Cumhurbaşkanı Ersin Tatar, 9 Mart Baf Direnişi ve Şehitlerini Anma Günü dolayısıyla anma mesajı yayımladı. Tatar, mesajında, Ukrayna’da yaşanmakta olanlara dikkat çekerek; “Anavatan Türkiye’nin garantörlüğünden asla vazgeçilemeyeceğini” yineledi.

Cumhurbaşkanı Tatar’ın açıklaması şöyle:

“Rum-Yunan ikilisinin Enosis hedefli olarak 21 Aralık 1963 tarihinde başlattığı Kanlı Noel saldırılarında Kıbrıs Türk halkı katliamdan geçirilirken, başta Lefkoşa’nın Türk bölgesi olmak üzere, ada çapındaki bütün Türk bölgeleri çok ağır saldırılara maruz kalıyordu. Rum liderliğinin hedefi, Türk direnişini kırmak ve Kıbrıs’ı bir Helen Adası yapmaktı.

Çok ağır saldırılara maruz kalan bölgelerden birisi de Baf’ın Türk bölgesi ve Türk köyleriydi. Bu saldırılara karşı Baf Türkleri ile mücahitleri, destansı bir direniş gösterirken, bunun bedeli de kan ve can oldu. Bugün, Baf Direnişi’nin 58. yıl dönümünde toprağa düşen aziz şehitlerimizi bir kez daha rahmet ve minnetle anıyor, gazilerimizi saygıyla selamlıyorum.

Baf’ın Türk bölgesine yönelik olarak 7 Mart 1964 günü başlayan ve 9 Mart’a kadar devam eden Rum saldırılarının ana nedenlerini de bir kez daha hatırlatmakta yarar vardır.
Ada sathında Türk bölgelerine yönelik Rum saldırıları devam ederken, BM Güvenlik Konseyi’nin 4 Mart 1964 tarihli siyasi, haksız ve Rum yanlısı kararıyla ‘Kıbrıs’ın tek meşru hükümeti’ olarak tanınan Rum Yönetimi, bu karardan güç ve cesaret alarak Türk bölgelerine yönelik saldırılarını daha da yoğunlaştırırken, 7 Mart tarihinde de Baf’ın Türk bölgesine yönelik saldırılar başlamıştır.
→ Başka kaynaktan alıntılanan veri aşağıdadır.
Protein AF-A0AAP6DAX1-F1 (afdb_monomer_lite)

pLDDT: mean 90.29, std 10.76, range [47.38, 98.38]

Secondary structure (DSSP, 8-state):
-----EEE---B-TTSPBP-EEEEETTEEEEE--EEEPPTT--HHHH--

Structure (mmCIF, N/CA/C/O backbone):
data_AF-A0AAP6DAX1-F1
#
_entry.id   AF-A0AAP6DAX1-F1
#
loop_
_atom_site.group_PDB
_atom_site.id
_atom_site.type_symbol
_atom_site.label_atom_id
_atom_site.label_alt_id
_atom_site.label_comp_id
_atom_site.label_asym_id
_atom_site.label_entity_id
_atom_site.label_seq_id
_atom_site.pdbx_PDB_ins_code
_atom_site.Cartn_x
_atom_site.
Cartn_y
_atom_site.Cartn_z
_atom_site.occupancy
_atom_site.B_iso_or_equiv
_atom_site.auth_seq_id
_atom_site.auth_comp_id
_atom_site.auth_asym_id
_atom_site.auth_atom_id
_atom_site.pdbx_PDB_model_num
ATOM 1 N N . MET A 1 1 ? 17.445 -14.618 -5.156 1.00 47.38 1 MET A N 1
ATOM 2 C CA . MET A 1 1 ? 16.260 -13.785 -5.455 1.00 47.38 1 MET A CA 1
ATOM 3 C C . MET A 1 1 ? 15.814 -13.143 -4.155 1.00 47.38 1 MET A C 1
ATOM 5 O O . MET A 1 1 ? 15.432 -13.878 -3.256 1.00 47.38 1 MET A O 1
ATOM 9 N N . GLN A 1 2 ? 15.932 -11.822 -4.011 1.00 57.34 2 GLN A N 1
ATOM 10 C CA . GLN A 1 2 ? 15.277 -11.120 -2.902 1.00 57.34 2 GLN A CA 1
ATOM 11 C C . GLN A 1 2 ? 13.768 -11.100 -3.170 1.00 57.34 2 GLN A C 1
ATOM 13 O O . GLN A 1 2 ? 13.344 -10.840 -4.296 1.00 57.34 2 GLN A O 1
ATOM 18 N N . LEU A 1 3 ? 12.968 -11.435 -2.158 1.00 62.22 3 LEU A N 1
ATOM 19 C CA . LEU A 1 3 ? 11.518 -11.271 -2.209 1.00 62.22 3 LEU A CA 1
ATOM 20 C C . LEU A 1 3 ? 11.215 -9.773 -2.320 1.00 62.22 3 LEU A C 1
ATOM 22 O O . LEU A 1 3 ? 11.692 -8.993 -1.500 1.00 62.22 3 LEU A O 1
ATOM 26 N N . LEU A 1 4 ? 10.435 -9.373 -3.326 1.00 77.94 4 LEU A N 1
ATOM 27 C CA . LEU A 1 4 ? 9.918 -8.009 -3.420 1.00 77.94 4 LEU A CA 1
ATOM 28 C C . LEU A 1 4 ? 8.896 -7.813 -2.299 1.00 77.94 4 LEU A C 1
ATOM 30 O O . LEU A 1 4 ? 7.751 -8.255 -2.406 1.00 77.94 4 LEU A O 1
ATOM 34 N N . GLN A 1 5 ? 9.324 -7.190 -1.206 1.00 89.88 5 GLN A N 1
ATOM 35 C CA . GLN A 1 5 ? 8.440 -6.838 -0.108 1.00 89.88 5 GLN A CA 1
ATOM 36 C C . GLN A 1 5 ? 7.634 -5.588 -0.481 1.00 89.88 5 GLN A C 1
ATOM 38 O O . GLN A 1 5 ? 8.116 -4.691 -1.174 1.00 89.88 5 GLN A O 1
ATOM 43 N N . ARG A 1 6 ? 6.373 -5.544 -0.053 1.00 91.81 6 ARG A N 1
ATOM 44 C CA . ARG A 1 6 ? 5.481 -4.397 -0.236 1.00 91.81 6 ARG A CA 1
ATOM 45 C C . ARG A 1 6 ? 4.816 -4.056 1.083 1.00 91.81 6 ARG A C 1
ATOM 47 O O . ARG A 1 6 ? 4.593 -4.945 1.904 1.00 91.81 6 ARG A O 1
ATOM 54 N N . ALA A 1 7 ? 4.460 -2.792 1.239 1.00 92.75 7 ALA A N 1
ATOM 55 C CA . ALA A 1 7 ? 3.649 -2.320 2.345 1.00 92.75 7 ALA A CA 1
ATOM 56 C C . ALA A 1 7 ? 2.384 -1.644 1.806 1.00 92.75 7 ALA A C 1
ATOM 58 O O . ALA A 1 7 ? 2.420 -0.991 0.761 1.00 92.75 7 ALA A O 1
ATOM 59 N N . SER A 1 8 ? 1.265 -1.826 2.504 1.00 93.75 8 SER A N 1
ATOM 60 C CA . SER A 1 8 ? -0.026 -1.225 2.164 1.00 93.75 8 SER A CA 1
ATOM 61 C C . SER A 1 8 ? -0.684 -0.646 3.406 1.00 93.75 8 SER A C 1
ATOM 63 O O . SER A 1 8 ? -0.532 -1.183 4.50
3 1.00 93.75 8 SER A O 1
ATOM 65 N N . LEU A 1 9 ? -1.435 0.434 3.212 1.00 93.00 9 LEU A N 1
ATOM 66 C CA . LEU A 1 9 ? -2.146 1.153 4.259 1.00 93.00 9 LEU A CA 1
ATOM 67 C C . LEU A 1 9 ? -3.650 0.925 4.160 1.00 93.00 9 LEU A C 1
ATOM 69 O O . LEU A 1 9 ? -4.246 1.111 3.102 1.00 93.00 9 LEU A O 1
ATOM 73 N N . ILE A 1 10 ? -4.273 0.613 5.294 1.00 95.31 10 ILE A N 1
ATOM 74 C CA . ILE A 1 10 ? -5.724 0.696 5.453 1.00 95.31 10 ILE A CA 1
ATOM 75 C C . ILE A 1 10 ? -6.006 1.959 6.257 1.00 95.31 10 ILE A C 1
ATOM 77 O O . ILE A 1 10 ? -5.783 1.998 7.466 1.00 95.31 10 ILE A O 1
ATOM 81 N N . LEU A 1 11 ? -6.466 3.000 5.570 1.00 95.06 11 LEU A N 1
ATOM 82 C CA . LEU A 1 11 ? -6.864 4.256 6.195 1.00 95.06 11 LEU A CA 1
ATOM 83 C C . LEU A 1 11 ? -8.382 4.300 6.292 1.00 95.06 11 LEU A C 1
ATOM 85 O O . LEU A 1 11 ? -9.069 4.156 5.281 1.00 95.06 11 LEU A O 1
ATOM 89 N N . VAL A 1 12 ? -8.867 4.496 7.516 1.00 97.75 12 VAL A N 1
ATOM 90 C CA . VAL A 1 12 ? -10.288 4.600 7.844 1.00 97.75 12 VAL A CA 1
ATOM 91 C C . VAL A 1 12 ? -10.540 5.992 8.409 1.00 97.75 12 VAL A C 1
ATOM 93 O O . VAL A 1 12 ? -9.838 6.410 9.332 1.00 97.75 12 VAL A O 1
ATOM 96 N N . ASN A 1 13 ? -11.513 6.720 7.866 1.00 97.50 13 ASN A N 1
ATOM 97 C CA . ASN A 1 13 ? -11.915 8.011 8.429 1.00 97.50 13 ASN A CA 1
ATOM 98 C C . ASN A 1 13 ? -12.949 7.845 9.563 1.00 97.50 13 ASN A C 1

Yunan alayı takviyeli ve ağır silahlarla gerçekleşen bu saldırılara karşı Baf Türkleri ve mücahitleri, destansı bir direniş gösterirken; büyük kayıplar da vermiştir. Baf mücahitleri 13 şehit verirken, yaşanan Rum-Yunan vahşeti de unutulamaz. Mavrali mevzisinde mermileri tükendikten sonra esir alınan 9 mücahidimiz, Baf’ın Rum bölgesinde bulunan mezbahaya götürülür, kasap çengellerine asılır, kasap bıçakları ve nacaklarla doğranır.
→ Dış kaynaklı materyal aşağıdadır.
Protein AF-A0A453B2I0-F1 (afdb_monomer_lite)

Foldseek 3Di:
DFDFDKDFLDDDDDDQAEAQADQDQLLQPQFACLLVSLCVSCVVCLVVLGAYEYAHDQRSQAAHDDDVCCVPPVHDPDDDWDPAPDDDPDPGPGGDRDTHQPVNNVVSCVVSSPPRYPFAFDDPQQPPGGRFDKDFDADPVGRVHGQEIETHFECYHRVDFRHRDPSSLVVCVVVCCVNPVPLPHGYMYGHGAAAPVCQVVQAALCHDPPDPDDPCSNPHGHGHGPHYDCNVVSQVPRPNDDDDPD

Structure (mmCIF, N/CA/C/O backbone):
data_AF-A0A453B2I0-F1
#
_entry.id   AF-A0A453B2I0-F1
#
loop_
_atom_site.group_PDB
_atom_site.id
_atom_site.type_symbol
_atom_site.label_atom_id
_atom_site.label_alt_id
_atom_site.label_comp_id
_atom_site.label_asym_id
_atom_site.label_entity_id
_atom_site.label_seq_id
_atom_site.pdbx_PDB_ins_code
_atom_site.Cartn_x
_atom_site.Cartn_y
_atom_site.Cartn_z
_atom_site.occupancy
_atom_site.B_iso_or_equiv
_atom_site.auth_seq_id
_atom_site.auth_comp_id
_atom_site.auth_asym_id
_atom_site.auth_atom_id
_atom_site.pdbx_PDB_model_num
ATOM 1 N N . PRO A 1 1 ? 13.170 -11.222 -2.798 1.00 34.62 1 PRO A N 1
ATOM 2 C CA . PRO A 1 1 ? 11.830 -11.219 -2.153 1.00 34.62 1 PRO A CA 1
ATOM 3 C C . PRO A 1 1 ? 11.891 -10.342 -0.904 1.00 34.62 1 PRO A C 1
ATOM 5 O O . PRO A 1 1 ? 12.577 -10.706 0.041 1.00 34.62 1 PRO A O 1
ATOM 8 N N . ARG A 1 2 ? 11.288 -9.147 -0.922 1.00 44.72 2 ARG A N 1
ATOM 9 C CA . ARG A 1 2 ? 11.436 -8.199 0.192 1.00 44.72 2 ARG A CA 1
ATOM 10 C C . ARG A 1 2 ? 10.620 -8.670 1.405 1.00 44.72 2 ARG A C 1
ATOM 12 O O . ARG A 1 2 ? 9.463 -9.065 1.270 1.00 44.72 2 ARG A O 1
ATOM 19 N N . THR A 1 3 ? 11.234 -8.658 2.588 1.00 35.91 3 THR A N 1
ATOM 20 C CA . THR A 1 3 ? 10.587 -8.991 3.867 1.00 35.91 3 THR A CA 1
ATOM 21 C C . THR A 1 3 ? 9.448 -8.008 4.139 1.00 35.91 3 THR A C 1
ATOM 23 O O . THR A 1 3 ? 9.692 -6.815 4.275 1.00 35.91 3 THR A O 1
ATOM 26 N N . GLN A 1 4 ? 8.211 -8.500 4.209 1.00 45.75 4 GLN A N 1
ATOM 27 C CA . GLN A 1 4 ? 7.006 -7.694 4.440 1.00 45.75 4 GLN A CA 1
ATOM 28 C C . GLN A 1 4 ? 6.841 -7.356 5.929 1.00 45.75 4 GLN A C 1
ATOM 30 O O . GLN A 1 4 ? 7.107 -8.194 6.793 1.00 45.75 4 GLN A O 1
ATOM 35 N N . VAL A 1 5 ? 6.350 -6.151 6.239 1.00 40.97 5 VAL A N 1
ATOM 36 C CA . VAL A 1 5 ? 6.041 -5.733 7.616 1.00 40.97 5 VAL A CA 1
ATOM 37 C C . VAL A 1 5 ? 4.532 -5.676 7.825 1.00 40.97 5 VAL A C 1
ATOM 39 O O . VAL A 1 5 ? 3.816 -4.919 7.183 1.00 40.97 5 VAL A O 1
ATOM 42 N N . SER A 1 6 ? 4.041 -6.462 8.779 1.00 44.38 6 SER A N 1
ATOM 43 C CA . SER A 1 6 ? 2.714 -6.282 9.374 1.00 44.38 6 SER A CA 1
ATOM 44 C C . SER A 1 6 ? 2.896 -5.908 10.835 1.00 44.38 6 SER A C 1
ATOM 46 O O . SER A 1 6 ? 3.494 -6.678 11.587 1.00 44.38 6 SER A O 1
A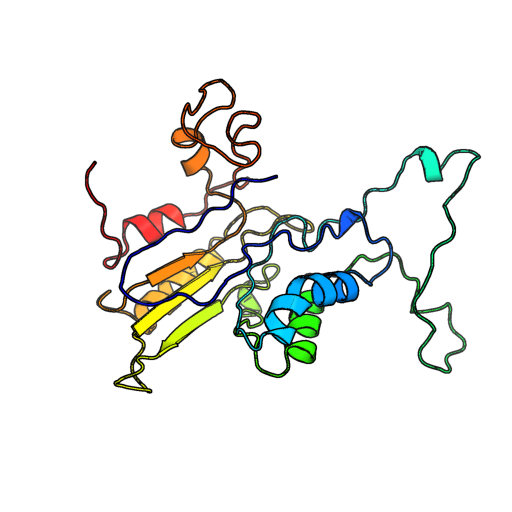TOM 48 N N . VAL A 1 7 ? 2.378 -4.754 11.258 1.00 42.12 7 VAL A N 1
ATOM 49 C CA . VAL A 1 7 ? 2.330 -4.417 12.684 1.00 42.12 7 VAL A CA 1
ATOM 50 C C . VAL A 1 7 ? 1.021 -4.966 13.246 1.00 42.12 7 VAL A C 1
ATOM 52 O O . VAL A 1 7 ? -0.062 -4.439 12.984 1.00 42.12 7 VAL A O 1
ATOM 55 N N . LEU A 1 8 ? 1.127 -6.069 13.993 1.00 33.72 8 LEU A N 1
ATOM 56 C CA . LEU A 1 8 ? -0.002 -6.715 14.657 1.00 33.72 8 LEU A CA 1
ATOM 57 C C . LEU A 1 8 ? -0.213 -6.126 16.059 1.00 33.72 8 LEU A C 1
ATOM 59 O O . LEU A 1 8 ? 0.605 -6.365 16.945 1.00 33.72 8 LEU A O 1
ATOM 63 N N . VAL A 1 9 ? -1.343 -5.454 16.299 1.00 36.81 9 VAL A N 1
ATOM 64 C CA . VAL A 1 9 ? -1.852 -5.201 17.658 1.00 36.81 9 VAL A CA 1
ATOM 65 C C . VAL A 1 9 ? -3.066 -6.110 17.891 1.00 36.81 9 VAL A C 1
ATOM 67 O O . VAL A 1 9 ? -4.068 -6.047 17.184 1.00 36.81 9 VAL A O 1
ATOM 70 N N . GLN A 1 10 ? -2.936 -7.053 18.829 1.00 29.27 10 GLN A N 1
ATOM 71 C CA . GLN A 1 10 ? -3.832 -8.212 18.974 1.00 29.27 10 GLN A CA 1
ATOM 72 C C . GLN A 1 10 ? -5.294 -7.890 19.340 1.00 29.27 10 GLN A C 1
ATOM 74 O O . GLN A 1 10 ? -5.550 -7.144 20.284 1.00 29.27 10 GLN A O 1
ATOM 79 N N . SER A 1 11 ? -6.225 -8.639 18.719 1.00 32.22 11 SER A N 1
ATOM 80 C CA . SER A 1 11 ? -7.375 -9.298 19.378 1.00 32.22 11 SER A CA 1
ATOM 81 C C . SER A 1 11 ? -8.093 -10.314 18.457 1.00 32.22 11 SER A C 1
ATOM 83 O O . SER A 1 11 ? -8.585 -9.954 17.392 1.00 32.22 11 SER A O 1
ATOM 85 N N . GLY A 1 12 ? -8.164 -11.579 18.898 1.00 34.41 12 GLY A N 1
ATOM 86 C CA . GLY A 1 12 ? -9.305 -12.522 18.839 1.00 34.41 12 GLY A CA 1
ATOM 87 C C . GLY A 1 12 ? -10.030 -12.943 17.543 1.00 34.41 12 GLY A C 1
ATOM 88 O O . GLY A 1 12 ? -10.676 -13.988 17.566 1.00 34.41 12 GLY A O 1
ATOM 89 N N . GLY A 1 13 ? -9.979 -12.202 16.436 1.00 39.69 13 GLY A N 1
ATOM 90 C CA . GLY A 1 13 ? -10.723 -12.521 15.205 1.00 39.69 13 GLY A CA 1
ATOM 91 C C . GLY A 1 13 ? -9.859 -13.176 14.125 1.00 39.69 13 GLY A C 1
ATOM 92 O O . GLY A 1 13 ? -8.660 -12.918 14.056 1.00 39.69 13 GLY A O 1
ATOM 93 N N . ARG A 1 14 ? -10.448 -13.999 13.239 1.00 46.69 14 ARG A N 1
ATOM 94 C CA . ARG A 1 14 ? -9.768 -14.401 11.991 1.00 46.69 14 ARG A CA 1
ATOM 95 C C . ARG A 1 14 ? -9.670 -13.160 11.089 1.00 46.69 14 ARG A C 1
ATOM 97 O O . ARG A 1 14 ? -10.722 -12.686 10.659 1.00 46.69 14 ARG A O 1
ATOM 104 N N . PRO A 1 15 ? -8.471 -12.616 10.812 1.00 58.12 15 PRO A N 1
ATOM 105 C CA . PRO A 1 15 ? -8.341 -11.414 9.998 1.00 58.12 15 PRO A CA 1
ATOM 106 C C . PRO A 1 15 ? -8.718 -11.703 8.542 1.00 58.12 15 PRO A C 1
ATOM 108 O O . PRO A 1 15 ? -8.568 -12.831 8.063 1.00 58.12 15 PRO A O 1
ATOM 111 N N . ILE A 1 16 ? -9.174 -10.674 7.828 1.00 59.69 16 ILE A N 1
ATOM 112 C CA . ILE A 1 16 ? -9.364 -10.736 6.376 1.00 59.69 16 ILE A CA 1
ATOM 113 C C . ILE A 1 16 ? -7.984 -10.949 5.732 1.00 59.69 16 ILE A C 1
ATOM 115 O O . ILE A 1 16 ? -7.068 -10.167 6.017 1.00 59.69 16 ILE A O 1
ATOM 119 N N . PRO A 1 17 ? -7.799 -11.984 4.884 1.00 72.00 17 PRO A N 1
ATOM 120 C CA . PRO A 1 17 ? -6.558 -12.165 4.146 1.00 72.00 17 PRO A CA 1
ATOM 121 C C . PRO A 1 17 ? -6.217 -10.892 3.381 1.00 72.00 17 PRO A C 1
ATOM 123 O O . PRO A 1 17 ? -7.008 -10.412 2.568 1.00 72.00 17 PRO A O 1
ATOM 126 N N . SER A 1 18 ? -5.044 -10.342 3.669 1.00 67.00 18 SER A N 1
ATOM 127 C CA . SER A 1 18 ? -4.593 -9.096 3.071 1.00 67.00 18 SER A CA 1
ATOM 128 C C . SER A 1 18 ? -3.330 -9.362 2.267 1.00 67.00 18 SER A C 1
ATOM 130 O O . SER A 1 18 ? -2.292 -9.604 2.881 1.00 67.00 18 SER A O 1
ATOM 132 N N . PRO A 1 19 ? -3.387 -9.387 0.924 1.00 67.25 19 PRO A N 1
ATOM 133 C CA . PRO A 1 19 ? -2.178 -9.362 0.122 1.00 67.25 19 PRO A CA 1
ATOM 134 C C . PRO A 1 19 ? -1.376 -8.102 0.437 1.00 67.25 19 PRO A C 1
ATOM 136 O O . PRO A 1 19 ? -1.877 -6.984 0.303 1.00 67.25 19 PRO A O 1
ATOM 139 N N . LEU A 1 20 ? -0.142 -8.294 0.893 1.00 78.50 20 LEU A N 1
ATOM 140 C CA . LEU A 1 20 ? 0.717 -7.215 1.367 1.00 78.50 20 LEU A CA 1
ATOM 141 C C . LEU A 1 20 ? 1.665 -6.730 0.271 1.00 78.50 20 LEU A C 1
ATOM 143 O O . LEU A 1 20 ? 2.849 -6.585 0.538 1.00 78.50 20 LEU A O 1
ATOM 147 N N . GLY A 1 21 ? 1.159 -6.512 -0.941 1.00 77.12 21 GLY A N 1
ATOM 148 C CA . GLY A 1 21 ? 1.924 -6.012 -2.085 1.00 77.12 21 GLY A CA 1
ATOM 149 C C . GLY A 1 21 ? 2.740 -7.060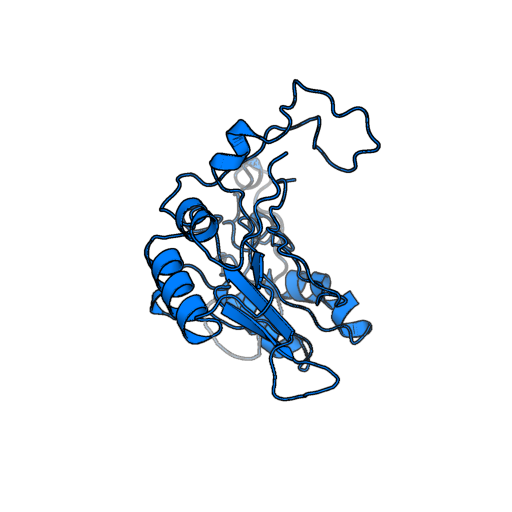 -2.841 1.00 77.12 21 GLY A C 1
ATOM 150 O O . GLY A 1 21 ? 2.861 -8.209 -2.410 1.00 77.12 21 GLY A O 1
ATOM 151 N N . ASP A 1 22 ? 3.292 -6.630 -3.975 1.00 84.88 22 ASP A N 1
ATOM 152 C CA . ASP A 1 22 ? 4.117 -7.407 -4.909 1.00 84.88 22 ASP A CA 1
ATOM 153 C C . ASP A 1 22 ? 3.416 -8.671 -5.442 1.00 84.88 22 ASP A C 1
ATOM 155 O O . ASP A 1 22 ? 4.010 -9.746 -5.570 1.00 84.88 22 ASP A O 1
ATOM 159 N N . LEU A 1 23 ? 2.126 -8.555 -5.764 1.00 78.50 23 LEU A N 1
ATOM 160 C CA . LEU A 1 23 ? 1.372 -9.625 -6.423 1.00 78.50 23 LEU A CA 1
ATOM 161 C C . LEU A 1 23 ? 1.708 -9.743 -7.905 1.00 78.50 23 LEU A C 1
ATOM 163 O O . LEU A 1 23 ? 1.599 -10.827 -8.486 1.00 78.50 23 LEU A O 1
ATOM 167 N N . VAL A 1 24 ? 2.081 -8.627 -8.522 1.00 76.94 24 VAL A N 1
ATOM 168 C CA . VAL A 1 24 ? 2.541 -8.574 -9.903 1.00 76.94 24 VAL A CA 1
ATOM 169 C C . VAL A 1 24 ? 3.858 -7.824 -9.956 1.00 76.94 24 VAL A C 1
ATOM 171 O O . VAL A 1 24 ? 4.085 -6.876 -9.218 1.00 76.94 24 VAL A O 1
ATOM 174 N N . THR A 1 25 ? 4.739 -8.240 -10.856 1.00 75.38 25 THR A N 1
ATOM 175 C CA . THR A 1 25 ? 5.940 -7.471 -11.182 1.00 75.38 25 THR A CA 1
ATOM 176 C C . THR A 1 25 ? 5.654 -6.736 -12.481 1.00 75.38 25 THR A C 1
ATOM 178 O O . THR A 1 25 ? 5.808 -7.292 -13.571 1.00 75.38 25 THR A O 1
ATOM 181 N N . ALA A 1 26 ? 5.134 -5.511 -12.370 1.00 63.25 26 ALA A N 1
ATOM 182 C CA . ALA A 1 26 ? 4.704 -4.724 -13.525 1.00 63.25 26 ALA A CA 1
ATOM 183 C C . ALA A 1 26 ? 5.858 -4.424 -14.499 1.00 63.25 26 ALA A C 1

Dünya bu saldırılara ve vahşete karşı seyirci kalırken, sadece garantör ülke Türkiye Cumhuriyeti harekete geçer. Saldırıların durmaması halinde müdahalede bulunacağı yönünde, Rum-Yunan ikilisine nota verir. Türkiye’nin bu kararlı duruşu sonrasında Rum saldırıları sona erer.

Geçmişte Kıbrıs Türk halkının yaşadıkları ve bugün Ukrayna’da yaşanmakta olanlar, Anavatan Türkiye’nin garantörlüğü ile Türk askerinden vazgeçemeyeceğimizin nedenlerini gözler önüne sermektedir. Bugün Rum-Yunan ikilisi ile bazı çevreler, 1960 garanti sisteminin çağdışı kaldığını ileri sürüp ‘sıfır asker, sıfır garanti’ dayatmasında bulunurken; Türkiye’nin etkin ve fiili garantörlüğü ile Türk askerinin Kıbrıs’taki varlığı kırmızı çizgimizdir ve bunlardan asla vazgeçemeyiz. Anavatan Türkiye’ye daha sıkı sarılıp yolumuza devam edeceğiz. Bu, halkımıza ve şehitlerimize olan en büyük borcumuzdur.

Bugün kendi vatanımızda, kendi devletimizin çatısı altında egemen ve özgür olarak yaşarken; hedefimiz, Kıbrıs’ın ve bölgenin yararına olacak bir çözüme ulaşmaktır. Federal temele dayalı bir antlaşmaya ulaşabilmek için 1968 yılından bu yana devam eden müzakere süreçleri ile Rum tarafının olumsuz tutumu, özellikle Annan Planı referandumu ile Crans Montana’da yaşananlar, federal temele dayalı bir antlaşmanın mümkün olmadığını gözler önüne sererken, egemen eşit iki ayrı devletin varlığına dayalı çözüm önerimiz gündeme getirilmiş ve bu çözüm önerimiz ilk kez Cenevre’de müzakere masasına konulmuştur. Bölgenin en büyük ve en güçlü ülkesi Türkiye Cumhuriyeti tarafından da desteklenen bu çözüm önerimiz, Kıbrıs’ın ve bölgenin yararına olacak olan tek çözüm yoludur.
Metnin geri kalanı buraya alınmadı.